Тон арестанта покоробил Николая. Орлов ронял слова точно из снисхождения к глупому, докучливому мальчишке.

 

– Опомнитесь, Михаил Федорович. Вы сильно заблуждаетесь относительно нашего обоюдного положения. Я ваш судья, вы – государственный преступник. Отвечайте искренне.

Тут Мишель расхохотался:

– Разве про общество «Арзамас» хотите вы узнать?

Невеликий запас терпения государя был истощен. Обернувшись к дежурному генералу Левашову, он отрывисто бросил:

– Принимайтесь за формальный допрос. Между мной и этим господином все кончено.

Орлова увели, и сразу после него доложили о приезде с юга начальника штаба 2-й армии Киселева. Император пребывал в крайнем раздражении. Еще один птенец из братского гнезда! Бывший адъютант. Составитель прожектов передачи земли крестьянам. Замешан!

Павел Дмитриевич вошел и остановился у двери, ожидая, что государь предложит ему сесть. Но Николай стоял. Не протягивал руки, не улыбался. Хотя официального обвинения Киселеву предъявлено не было, генерал почувствовал себя арестованным. Или, по крайней мере, на грани ареста.

Оба пристально смотрели друг на друга. Павел Дмитриевич первым опустил глаза. Виноват?

– И как же вас занесло к заговорщикам? – Никс продолжал внимательно изучать тревожное лицо гостя. Приятный человек. Умный, сразу видно. Манеры вкрадчивые. Хотя за ними заметна некоторая жесткость. Лучше сказать, твердость. На такого собеседника можно давить только до определенной черты. За нее лучше не заходить. Взорвется. Наговорит лишнего. Погубит и себя, и других.

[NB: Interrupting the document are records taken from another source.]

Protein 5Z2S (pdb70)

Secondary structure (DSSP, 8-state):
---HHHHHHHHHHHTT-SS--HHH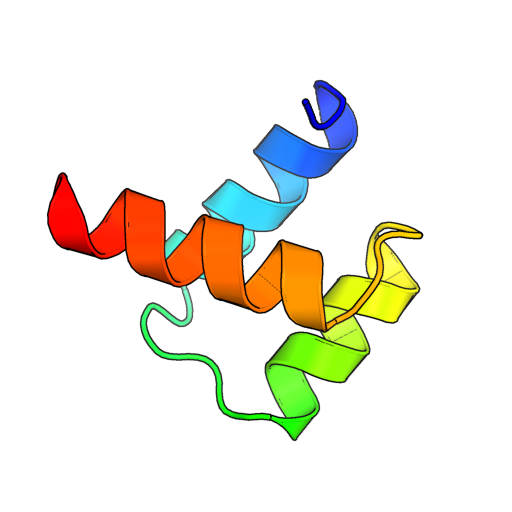HHHHHHHHT--HHHHHHHHHHHHHH-

Sequence (50 aa):
AVTGSQTALLLRAFEKDRFPGIAAREELARETGLPESRIQIWFQNRRARH

Solvent-accessible surface area: 3453 Å² total; per-residue (Å²): 142,29,76,60,88,26,47,35,56,0,48,175,23,6,112,190,68,98,144,8,43,91,76,35,41,74,94,15,10,176,95,17,68,27,84,43,65,69,0,60,79,30,2,83,82,74,73,92,203,122

Foldseek 3Di:
DADPVLVVVLVVVCVVCLDDDQVVLVVSCVVRVHDSVVS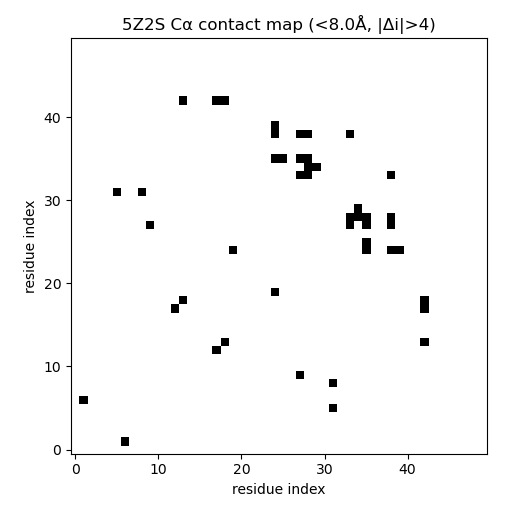VVVSVVVVVVD

B-factor: mean 9.48, std 7.81, range [1.38, 42.9]

Nearest PDB structures (foldseek):
  5z2s-assembly1_A  TM=1.020E+00  e=1.511E-07  Homo sapiens
  1enh-assembly1_A  TM=9.867E-01  e=5.986E-04  Drosophila melanogaster
  1p7i-assembly2_B  TM=9.613E-01  e=6.403E-04  Drosophila melanogaster
  2r5y-assembly1_A  TM=9.634E-01  e=1.644E-03  Drosophila melanogaster
  5zjr-assembly1_A  TM=9.596E-01  e=3.449E-03  Drosophila melanogaster

InterPro 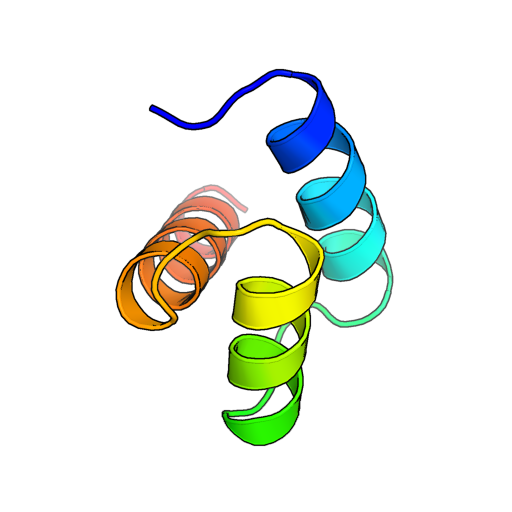domains:
  IPR000047 Helix-turn-helix motif [PR00031] (123-132)
  IPR000047 Helix-turn-helix motif [PR00031] (132-148)
  IPR001356 Homeodomain [PF00046] (20-74)
  IPR001356 Homeodomain [PF00046] (95-149)
  IPR001356 Homeodomain [PS50071] (17-77)
  IPR001356 Homeodomain [PS50071] (92-152)
  IPR001356 Homeodomain [SM00389] (19-81)
  IPR001356 Homeodomain [SM00389] (94-156)
  IPR001356 Homeodomain [cd00086] (25-78)
  IPR001356 Homeodomain [cd00086] (95-149)
  IPR009057 Homedomain-like superfamily [SSF46689] (14-86)
  IPR009057 Homedomain-like superfamily [SSF46689] (87-154)
  IPR051306 Homeobox domain-containing regulator [PTHR46123] (17-380)

GO terms:
  GO:0000978 RNA polymerase II cis-regulatory region sequence-specific DNA binding (F, IDA)
  GO:0001228 DNA-binding transcription activator activity, RNA polymerase II-specific (F, IDA)
  GO:0045944 positive regulation of transcription by RNA polymerase II (P, IDA)
  GO:0031965 nuclear membrane (C, IDA)
  GO:0005634 nucleus (C, IDA)
  GO: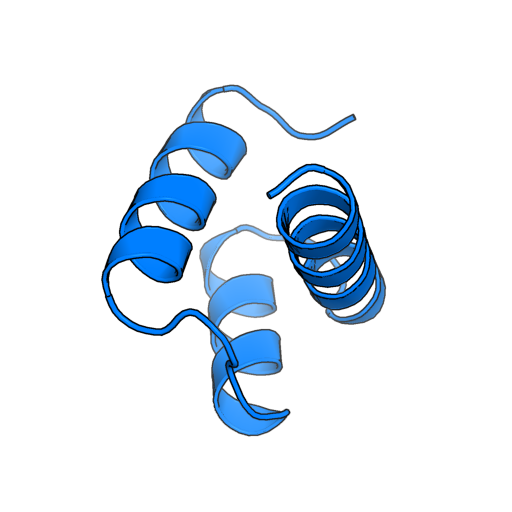0005654 nucleoplasm (C, IDA)
  GO:0000976 transcription cis-regulatory region binding (F, IDA)
  GO:0006915 apoptotic process (P, IDA)
  GO:0070317 negative regulation of G0 to G1 transition (P, IDA)
  GO:1990837 sequence-specific double-stranded DNA binding (F, IDA)
  GO:0005634 nucleus (C, EXP)
  GO:0008285 negative regulation of cell population proliferation (P, IMP)
  GO:0005654 nucleoplasm (C, TAS)
  GO:0005515 protein binding (F, IPI)
  GO:0005730 nucleolus (C, IDA)
  GO:0005737 cytoplasm (C, IDA)

Radius of gyration: 9.58 Å; Cα contacts (8 Å, |Δi|>4): 23; chains: 1; bounding box: 22×23×22 Å

Organism: Homo sapiens (NCBI:txid9606)

CATH classification: 1.10.10.60

Structure (mmCIF, N/CA/C/O backbone):
data_5Z2S
#
_entry.id   5Z2S
#
_cell.length_a   25.150
_cell.length_b   25.390
_cell.length_c   72.570
_cell.angle_alpha   90.00
_cell.angle_beta   90.00
_cell.angle_gamma   90.00
#
_symmetry.space_group_name_H-M   'P 21 21 21'
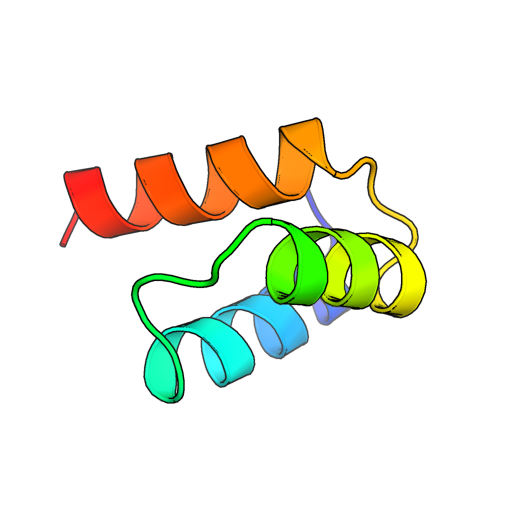#
loop_
_entity.id
_entity.type
_entity.pdbx_description
1 polymer 'Double homeobox protein 4'
2 water water
#
loop_
_atom_site.group_PDB
_atom_site.id
_atom_site.type_symbol
_atom_site.label_atom_id
_atom_site.label_alt_id
_atom_site.label_comp_id
_atom_site.label_asym_id
_atom_site.label_entity_id
_atom_site.label_seq_id
_atom_site.pdbx_PDB_ins_code
_atom_site.Cartn_x
_atom_site.Cartn_y
_atom_site.Cartn_z
_atom_site.occupancy
_atom_site.B_iso_or_equiv
_atom_site.auth_seq_id
_atom_site.auth_comp_id
_atom_site.auth_asym_id
_atom_site.auth_atom_id
_atom_site.pdbx_PDB_model_num
ATOM 1 N N . ALA A 1 5 ? 3.861 15.065 1.225 1.00 8.12 5 ALA A N 1
ATOM 2 C CA . ALA A 1 5 ? 3.157 15.360 -0.017 1.00 6.76 5 ALA A CA 1
ATOM 3 C C . ALA A 1 5 ? 3.658 16.618 -0.685 1.00 4.07 5 ALA A C 1
ATOM 4 O O . ALA A 1 5 ? 4.118 17.559 -0.042 1.00 6.74 5 ALA A O 1
ATOM 10 N N . VAL A 1 6 ? 3.545 16.666 -1.996 1.00 3.76 6 VAL A N 1
ATOM 11 C CA . VAL A 1 6 ? 3.872 17.873 -2.733 1.00 5.68 6 VAL A CA 1
ATOM 12 C C . VAL A 1 6 ? 2.594 18.630 -3.108 1.00 6.46 6 VAL A C 1
ATOM 13 O O . VAL A 1 6 ? 1.478 18.098 -3.077 1.00 7.04 6 VAL A O 1
ATOM 26 N N . THR A 1 7 ? 2.758 19.915 -3.435 1.00 3.79 7 THR A N 1
ATOM 27 C CA . THR A 1 7 ? 1.629 20.789 -3.713 1.00 3.54 7 THR A CA 1
ATOM 28 C C . THR A 1 7 ? 1.056 20.521 -5.094 1.00 4.47 7 THR A C 1
ATOM 29 O O . THR A 1 7 ? 1.661 19.827 -5.940 1.00 3.59 7 THR A O 1
ATOM 40 N N . GLY A 1 8 ? -0.092 21.157 -5.353 1.00 4.11 8 GLY A N 1
ATOM 41 C CA . GLY A 1 8 ? -0.702 21.030 -6.664 1.00 3.45 8 GLY A CA 1
ATOM 42 C C . GLY A 1 8 ? 0.191 21.600 -7.753 1.00 4.91 8 GLY A C 1
ATOM 43 O O . GLY A 1 8 ? 0.360 20.989 -8.813 1.00 4.43 8 GLY A O 1
ATOM 47 N N . SER A 1 9 ? 0.794 22.766 -7.496 1.00 5.94 9 SER A N 1
ATOM 48 C CA . SER A 1 9 ? 1.691 23.357 -8.489 1.00 4.81 9 SER A CA 1
ATOM 49 C C . SER A 1 9 ? 2.897 22.450 -8.718 1.00 3.12 9 SER A C 1
ATOM 50 O O . SER A 1 9 ? 3.386 22.295 -9.855 1.00 2.53 9 SER A O 1
ATOM 58 N N . GLN A 1 10 ? 3.448 21.886 -7.637 1.00 3.00 10 GLN A N 1
ATOM 59 C CA . GLN A 1 10 ? 4.606 21.019 -7.806 1.00 2.66 10 GLN A CA 1
ATOM 60 C C . GLN A 1 10 ? 4.242 19.779 -8.612 1.00 2.74 10 GLN A C 1
ATOM 61 O O . GLN A 1 10 ? 5.011 19.337 -9.471 1.00 2.81 10 GLN A O 1
ATOM 75 N N . THR A 1 11 ? 3.078 19.202 -8.344 1.00 2.33 11 THR A N 1
ATOM 76 C CA . THR A 1 11 ? 2.604 18.046 -9.093 1.00 2.37 11 THR A CA 1
ATOM 77 C C . THR A 1 11 ? 2.492 18.371 -10.577 1.00 4.33 11 THR A C 1
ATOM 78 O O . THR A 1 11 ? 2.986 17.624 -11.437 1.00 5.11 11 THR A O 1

Николай вдруг вспомнил, что в бытность Павла Дмитриевича адъютантом у брата тот никогда не задевал достоинства третьего из великих князей открытым пренебрежением. Как этот делал, например, тот же Орлов. Слишком хорошо воспитан? Деликатен от природы? В любом случае унижать его не стоит.

А напугать следует.

– На вас очень много показаний, господин генерал.

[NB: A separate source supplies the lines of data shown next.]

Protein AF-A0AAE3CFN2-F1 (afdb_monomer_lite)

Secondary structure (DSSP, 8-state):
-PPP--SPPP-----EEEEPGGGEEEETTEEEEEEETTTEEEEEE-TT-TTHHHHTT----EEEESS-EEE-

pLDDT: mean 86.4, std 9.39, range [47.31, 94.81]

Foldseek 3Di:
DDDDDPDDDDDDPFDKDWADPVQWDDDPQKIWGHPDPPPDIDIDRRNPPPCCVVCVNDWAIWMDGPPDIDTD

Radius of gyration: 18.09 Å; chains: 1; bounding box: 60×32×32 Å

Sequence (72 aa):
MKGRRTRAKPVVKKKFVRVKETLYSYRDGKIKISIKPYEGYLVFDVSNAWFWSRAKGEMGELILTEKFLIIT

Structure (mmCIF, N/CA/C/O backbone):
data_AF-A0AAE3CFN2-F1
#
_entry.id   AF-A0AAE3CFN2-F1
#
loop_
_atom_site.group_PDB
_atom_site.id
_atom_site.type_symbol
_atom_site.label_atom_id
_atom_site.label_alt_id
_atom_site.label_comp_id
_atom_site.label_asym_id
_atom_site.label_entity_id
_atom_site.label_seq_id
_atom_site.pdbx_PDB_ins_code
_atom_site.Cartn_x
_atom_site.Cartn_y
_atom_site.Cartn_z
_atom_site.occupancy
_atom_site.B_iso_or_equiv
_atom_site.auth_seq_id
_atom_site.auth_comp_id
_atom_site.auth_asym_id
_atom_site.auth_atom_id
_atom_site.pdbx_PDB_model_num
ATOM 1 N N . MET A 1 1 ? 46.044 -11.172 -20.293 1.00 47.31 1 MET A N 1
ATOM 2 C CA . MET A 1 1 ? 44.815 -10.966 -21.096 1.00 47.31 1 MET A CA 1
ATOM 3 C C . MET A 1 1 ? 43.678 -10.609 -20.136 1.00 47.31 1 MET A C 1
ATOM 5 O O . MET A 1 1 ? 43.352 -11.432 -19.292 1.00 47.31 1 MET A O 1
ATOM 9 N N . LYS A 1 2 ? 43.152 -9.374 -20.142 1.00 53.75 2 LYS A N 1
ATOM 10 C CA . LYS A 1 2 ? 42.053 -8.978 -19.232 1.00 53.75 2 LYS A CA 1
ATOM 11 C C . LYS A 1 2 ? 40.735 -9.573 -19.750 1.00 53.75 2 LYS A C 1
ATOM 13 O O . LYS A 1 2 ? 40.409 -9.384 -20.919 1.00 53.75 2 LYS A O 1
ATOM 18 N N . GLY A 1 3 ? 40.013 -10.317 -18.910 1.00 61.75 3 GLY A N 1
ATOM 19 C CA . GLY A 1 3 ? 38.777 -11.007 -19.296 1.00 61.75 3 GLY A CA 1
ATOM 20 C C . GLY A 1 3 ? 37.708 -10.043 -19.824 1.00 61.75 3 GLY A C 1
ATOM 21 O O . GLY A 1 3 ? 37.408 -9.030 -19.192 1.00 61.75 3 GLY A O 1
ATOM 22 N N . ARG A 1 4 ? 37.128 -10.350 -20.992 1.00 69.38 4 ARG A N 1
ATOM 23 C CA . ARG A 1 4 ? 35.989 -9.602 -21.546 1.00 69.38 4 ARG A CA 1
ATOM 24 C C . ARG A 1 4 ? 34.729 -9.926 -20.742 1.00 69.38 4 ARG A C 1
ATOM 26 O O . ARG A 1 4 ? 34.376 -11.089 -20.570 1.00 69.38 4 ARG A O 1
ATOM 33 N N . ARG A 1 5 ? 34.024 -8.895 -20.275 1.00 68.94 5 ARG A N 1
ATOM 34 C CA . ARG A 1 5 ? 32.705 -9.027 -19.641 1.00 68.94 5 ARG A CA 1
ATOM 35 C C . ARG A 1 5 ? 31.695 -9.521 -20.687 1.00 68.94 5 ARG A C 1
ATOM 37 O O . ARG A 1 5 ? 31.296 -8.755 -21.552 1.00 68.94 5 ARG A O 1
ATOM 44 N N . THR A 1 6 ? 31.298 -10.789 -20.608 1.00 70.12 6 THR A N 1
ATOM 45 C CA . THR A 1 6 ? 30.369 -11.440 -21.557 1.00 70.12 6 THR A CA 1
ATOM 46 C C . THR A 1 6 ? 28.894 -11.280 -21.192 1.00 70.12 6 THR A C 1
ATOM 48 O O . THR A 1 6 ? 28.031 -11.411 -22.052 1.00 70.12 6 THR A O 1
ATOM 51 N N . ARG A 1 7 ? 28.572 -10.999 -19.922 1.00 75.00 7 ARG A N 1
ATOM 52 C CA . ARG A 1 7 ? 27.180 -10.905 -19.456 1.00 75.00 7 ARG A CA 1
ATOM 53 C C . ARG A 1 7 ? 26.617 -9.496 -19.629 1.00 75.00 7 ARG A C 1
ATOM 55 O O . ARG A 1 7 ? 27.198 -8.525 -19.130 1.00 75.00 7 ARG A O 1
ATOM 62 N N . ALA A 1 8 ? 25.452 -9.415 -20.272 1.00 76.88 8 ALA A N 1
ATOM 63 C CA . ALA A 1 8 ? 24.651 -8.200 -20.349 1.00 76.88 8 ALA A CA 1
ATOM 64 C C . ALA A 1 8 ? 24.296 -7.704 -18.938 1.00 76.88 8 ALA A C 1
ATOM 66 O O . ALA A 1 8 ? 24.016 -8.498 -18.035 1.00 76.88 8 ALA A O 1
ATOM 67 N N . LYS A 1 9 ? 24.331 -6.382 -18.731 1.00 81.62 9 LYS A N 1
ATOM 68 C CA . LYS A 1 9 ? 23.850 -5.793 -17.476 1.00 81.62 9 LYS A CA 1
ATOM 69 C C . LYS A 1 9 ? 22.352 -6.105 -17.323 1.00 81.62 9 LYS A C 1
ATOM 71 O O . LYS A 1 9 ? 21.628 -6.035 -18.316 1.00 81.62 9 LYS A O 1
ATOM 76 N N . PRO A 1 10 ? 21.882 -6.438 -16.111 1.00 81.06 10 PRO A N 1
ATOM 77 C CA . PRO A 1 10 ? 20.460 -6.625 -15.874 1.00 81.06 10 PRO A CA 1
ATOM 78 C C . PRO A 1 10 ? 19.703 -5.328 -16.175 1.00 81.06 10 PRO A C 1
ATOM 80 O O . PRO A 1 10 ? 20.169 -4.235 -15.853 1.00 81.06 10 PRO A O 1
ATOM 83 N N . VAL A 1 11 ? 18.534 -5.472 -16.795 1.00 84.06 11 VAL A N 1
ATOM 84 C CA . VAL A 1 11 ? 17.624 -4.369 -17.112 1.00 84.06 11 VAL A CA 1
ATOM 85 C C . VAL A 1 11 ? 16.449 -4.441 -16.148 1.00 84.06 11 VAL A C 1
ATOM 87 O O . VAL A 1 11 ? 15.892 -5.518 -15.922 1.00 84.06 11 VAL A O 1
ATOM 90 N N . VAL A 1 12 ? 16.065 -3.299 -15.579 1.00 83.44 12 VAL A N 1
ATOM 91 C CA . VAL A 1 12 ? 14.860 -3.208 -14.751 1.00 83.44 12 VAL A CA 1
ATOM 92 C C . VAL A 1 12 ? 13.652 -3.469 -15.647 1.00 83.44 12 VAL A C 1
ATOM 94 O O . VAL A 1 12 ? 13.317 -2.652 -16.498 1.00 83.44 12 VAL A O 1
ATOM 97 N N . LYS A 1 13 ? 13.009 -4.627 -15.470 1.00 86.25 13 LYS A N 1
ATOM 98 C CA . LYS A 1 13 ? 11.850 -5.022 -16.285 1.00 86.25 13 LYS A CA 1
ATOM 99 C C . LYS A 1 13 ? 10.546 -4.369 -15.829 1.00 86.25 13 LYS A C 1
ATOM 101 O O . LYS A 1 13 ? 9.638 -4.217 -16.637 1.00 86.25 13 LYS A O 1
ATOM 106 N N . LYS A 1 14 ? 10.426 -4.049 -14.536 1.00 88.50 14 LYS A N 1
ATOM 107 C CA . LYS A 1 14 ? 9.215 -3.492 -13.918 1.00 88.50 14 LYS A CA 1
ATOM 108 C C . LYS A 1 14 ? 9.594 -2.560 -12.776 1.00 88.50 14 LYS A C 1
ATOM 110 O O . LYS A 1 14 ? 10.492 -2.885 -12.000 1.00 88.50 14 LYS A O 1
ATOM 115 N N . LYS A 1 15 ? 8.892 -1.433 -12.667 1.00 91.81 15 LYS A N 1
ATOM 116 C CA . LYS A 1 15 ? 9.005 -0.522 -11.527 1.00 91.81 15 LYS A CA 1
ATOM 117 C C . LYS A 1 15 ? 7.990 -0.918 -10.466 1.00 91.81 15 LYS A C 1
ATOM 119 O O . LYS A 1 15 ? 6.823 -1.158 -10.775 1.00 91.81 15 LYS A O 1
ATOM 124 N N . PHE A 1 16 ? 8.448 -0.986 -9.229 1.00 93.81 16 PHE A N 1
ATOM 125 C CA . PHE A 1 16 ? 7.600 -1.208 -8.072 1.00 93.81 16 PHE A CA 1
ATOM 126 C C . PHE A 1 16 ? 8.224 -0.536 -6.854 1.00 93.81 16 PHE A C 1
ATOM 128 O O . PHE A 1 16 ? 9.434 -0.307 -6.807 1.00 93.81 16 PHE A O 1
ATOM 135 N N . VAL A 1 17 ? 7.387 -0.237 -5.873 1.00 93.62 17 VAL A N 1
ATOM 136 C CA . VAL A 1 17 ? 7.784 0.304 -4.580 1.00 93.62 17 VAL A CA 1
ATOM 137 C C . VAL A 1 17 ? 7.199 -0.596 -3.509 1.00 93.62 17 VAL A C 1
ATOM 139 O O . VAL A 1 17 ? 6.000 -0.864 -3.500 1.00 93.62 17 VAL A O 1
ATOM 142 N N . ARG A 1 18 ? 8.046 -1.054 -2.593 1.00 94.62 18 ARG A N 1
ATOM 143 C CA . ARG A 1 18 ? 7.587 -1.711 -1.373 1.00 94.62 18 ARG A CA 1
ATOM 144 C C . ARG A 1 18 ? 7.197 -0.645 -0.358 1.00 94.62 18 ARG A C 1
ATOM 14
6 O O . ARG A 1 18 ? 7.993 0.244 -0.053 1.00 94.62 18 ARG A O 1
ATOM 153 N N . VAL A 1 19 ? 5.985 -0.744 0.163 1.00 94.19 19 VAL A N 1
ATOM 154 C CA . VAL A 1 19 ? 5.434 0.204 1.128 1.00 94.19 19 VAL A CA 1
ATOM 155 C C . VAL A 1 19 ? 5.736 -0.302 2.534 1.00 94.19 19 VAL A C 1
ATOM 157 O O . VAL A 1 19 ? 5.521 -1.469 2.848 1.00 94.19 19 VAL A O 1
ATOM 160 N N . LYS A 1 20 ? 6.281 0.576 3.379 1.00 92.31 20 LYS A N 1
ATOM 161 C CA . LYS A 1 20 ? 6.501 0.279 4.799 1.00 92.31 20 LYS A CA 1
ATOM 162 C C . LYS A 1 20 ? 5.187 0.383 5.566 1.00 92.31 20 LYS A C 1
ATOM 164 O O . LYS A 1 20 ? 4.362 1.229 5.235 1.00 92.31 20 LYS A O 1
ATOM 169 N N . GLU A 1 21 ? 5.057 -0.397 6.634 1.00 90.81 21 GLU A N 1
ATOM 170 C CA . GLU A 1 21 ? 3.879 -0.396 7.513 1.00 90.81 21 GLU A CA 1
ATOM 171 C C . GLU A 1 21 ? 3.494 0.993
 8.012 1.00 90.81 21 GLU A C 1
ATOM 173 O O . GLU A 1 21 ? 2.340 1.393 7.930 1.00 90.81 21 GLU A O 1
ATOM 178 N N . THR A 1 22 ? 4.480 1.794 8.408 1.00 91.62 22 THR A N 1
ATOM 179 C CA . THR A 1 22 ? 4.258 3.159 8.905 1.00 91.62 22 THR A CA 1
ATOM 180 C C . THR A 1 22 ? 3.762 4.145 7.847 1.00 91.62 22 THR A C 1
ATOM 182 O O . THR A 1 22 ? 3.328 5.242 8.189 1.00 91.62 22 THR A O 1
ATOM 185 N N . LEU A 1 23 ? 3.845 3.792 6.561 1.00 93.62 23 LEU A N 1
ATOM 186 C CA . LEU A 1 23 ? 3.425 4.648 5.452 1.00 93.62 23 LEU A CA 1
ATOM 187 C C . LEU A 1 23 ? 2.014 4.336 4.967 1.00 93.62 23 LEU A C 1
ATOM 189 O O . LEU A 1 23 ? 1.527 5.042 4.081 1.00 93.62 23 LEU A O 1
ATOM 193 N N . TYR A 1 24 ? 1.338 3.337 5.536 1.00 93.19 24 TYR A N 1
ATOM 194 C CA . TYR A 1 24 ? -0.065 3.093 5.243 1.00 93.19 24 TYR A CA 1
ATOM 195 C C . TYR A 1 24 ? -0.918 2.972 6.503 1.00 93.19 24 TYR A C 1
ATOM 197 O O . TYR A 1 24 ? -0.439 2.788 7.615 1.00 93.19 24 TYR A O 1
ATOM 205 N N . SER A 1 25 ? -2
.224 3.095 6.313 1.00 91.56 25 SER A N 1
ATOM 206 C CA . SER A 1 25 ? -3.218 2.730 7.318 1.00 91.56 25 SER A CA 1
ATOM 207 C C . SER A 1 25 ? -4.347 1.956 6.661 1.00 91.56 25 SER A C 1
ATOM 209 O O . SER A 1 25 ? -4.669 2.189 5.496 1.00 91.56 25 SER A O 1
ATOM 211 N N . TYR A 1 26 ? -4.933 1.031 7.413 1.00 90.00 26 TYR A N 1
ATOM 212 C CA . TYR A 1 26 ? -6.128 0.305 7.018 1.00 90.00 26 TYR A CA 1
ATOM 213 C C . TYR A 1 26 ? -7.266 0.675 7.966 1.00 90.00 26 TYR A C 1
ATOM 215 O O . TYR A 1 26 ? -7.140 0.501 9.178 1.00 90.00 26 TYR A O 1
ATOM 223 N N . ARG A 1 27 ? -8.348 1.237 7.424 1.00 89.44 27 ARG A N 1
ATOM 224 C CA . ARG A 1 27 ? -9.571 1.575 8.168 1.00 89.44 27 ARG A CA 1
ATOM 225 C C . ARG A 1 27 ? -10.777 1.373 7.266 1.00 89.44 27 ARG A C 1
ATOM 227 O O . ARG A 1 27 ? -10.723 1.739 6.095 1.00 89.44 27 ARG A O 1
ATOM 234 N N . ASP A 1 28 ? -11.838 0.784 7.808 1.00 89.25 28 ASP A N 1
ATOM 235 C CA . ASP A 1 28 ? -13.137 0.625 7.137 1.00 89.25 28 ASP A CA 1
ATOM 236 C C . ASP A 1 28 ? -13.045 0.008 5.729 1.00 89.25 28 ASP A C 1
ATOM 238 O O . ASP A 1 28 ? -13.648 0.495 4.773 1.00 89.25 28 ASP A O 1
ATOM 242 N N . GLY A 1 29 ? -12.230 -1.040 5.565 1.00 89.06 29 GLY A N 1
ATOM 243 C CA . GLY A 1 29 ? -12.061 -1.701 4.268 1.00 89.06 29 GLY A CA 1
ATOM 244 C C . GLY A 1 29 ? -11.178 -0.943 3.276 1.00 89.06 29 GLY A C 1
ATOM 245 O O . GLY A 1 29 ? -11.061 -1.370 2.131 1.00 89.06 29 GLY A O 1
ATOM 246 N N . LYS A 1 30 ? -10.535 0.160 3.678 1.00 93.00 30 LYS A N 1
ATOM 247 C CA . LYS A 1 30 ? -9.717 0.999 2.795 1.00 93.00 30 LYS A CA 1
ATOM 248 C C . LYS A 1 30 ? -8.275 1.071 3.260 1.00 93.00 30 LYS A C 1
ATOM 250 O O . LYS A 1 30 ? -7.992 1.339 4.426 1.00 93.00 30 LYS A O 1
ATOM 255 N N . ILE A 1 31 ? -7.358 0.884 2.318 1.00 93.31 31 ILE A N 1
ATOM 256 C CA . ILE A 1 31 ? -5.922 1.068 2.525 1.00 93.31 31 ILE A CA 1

Начальник штаба вздрогнул.

– Позволите с ними ознакомиться?

Император опустил на стол черновики допросов.

– Не слишком разборчивый почерк, но вы поймете.

Перед Киселевым лежали допросные листы командира Полтавского полка Василия Тизенгаузена: «Бестужев-Рюмин при Сергее Муравьеве рассказывал, что полковник Пестель объявил начальнику штаба армии о всех намерениях. Сей генерал-майор его поблагодарил и только просил быть поосторожнее».

– Я знал о заговоре, – просто сказал Киселев.

Впервые Николай видел, чтобы человек так спокойно признавал свою вину.

– Но думал, что общество уничтожено с арестом Владимира Раевского и отставкой Мишеля Орлова. Молодые офицеры много говорили недозволенного. Это была не более чем болтовня засидевшихся в медвежьем углу сопляков. Они мечтали о геройстве. О славе. Первая же война направила бы их негодование в полезное для государства русло. О чем доносить?

Николай поморщился. Собеседник не сообщал всего. Знал больше, чем обнаруживал.

– Мне трудно поверить, – сказал император, – что, находясь во главе штаба и имея двух адъютантов-заговорщиков, вы были столь не осведомлены. Басаргин утверждает, будто рассчитывал на вашу помощь при возмущении. Пестель же хотел арестовать вас вместе с Витгенштейном и потом убить.

– Это указывает только на то, что в рядах наших карбонариев не было согласия. Но не на мою вину.

– Как будто так.

Государь склонил голову и продолжал пристально смотреть в карие мягкие глаза Киселева. Павел Дмитриевич заметно занервничал.

– Если против меня есть конкретные улики, ваше величество, предъявите их. Если нет, позвольте мне удалиться, хоть в отставку. Вижу, что моя внешность вас не устраивает.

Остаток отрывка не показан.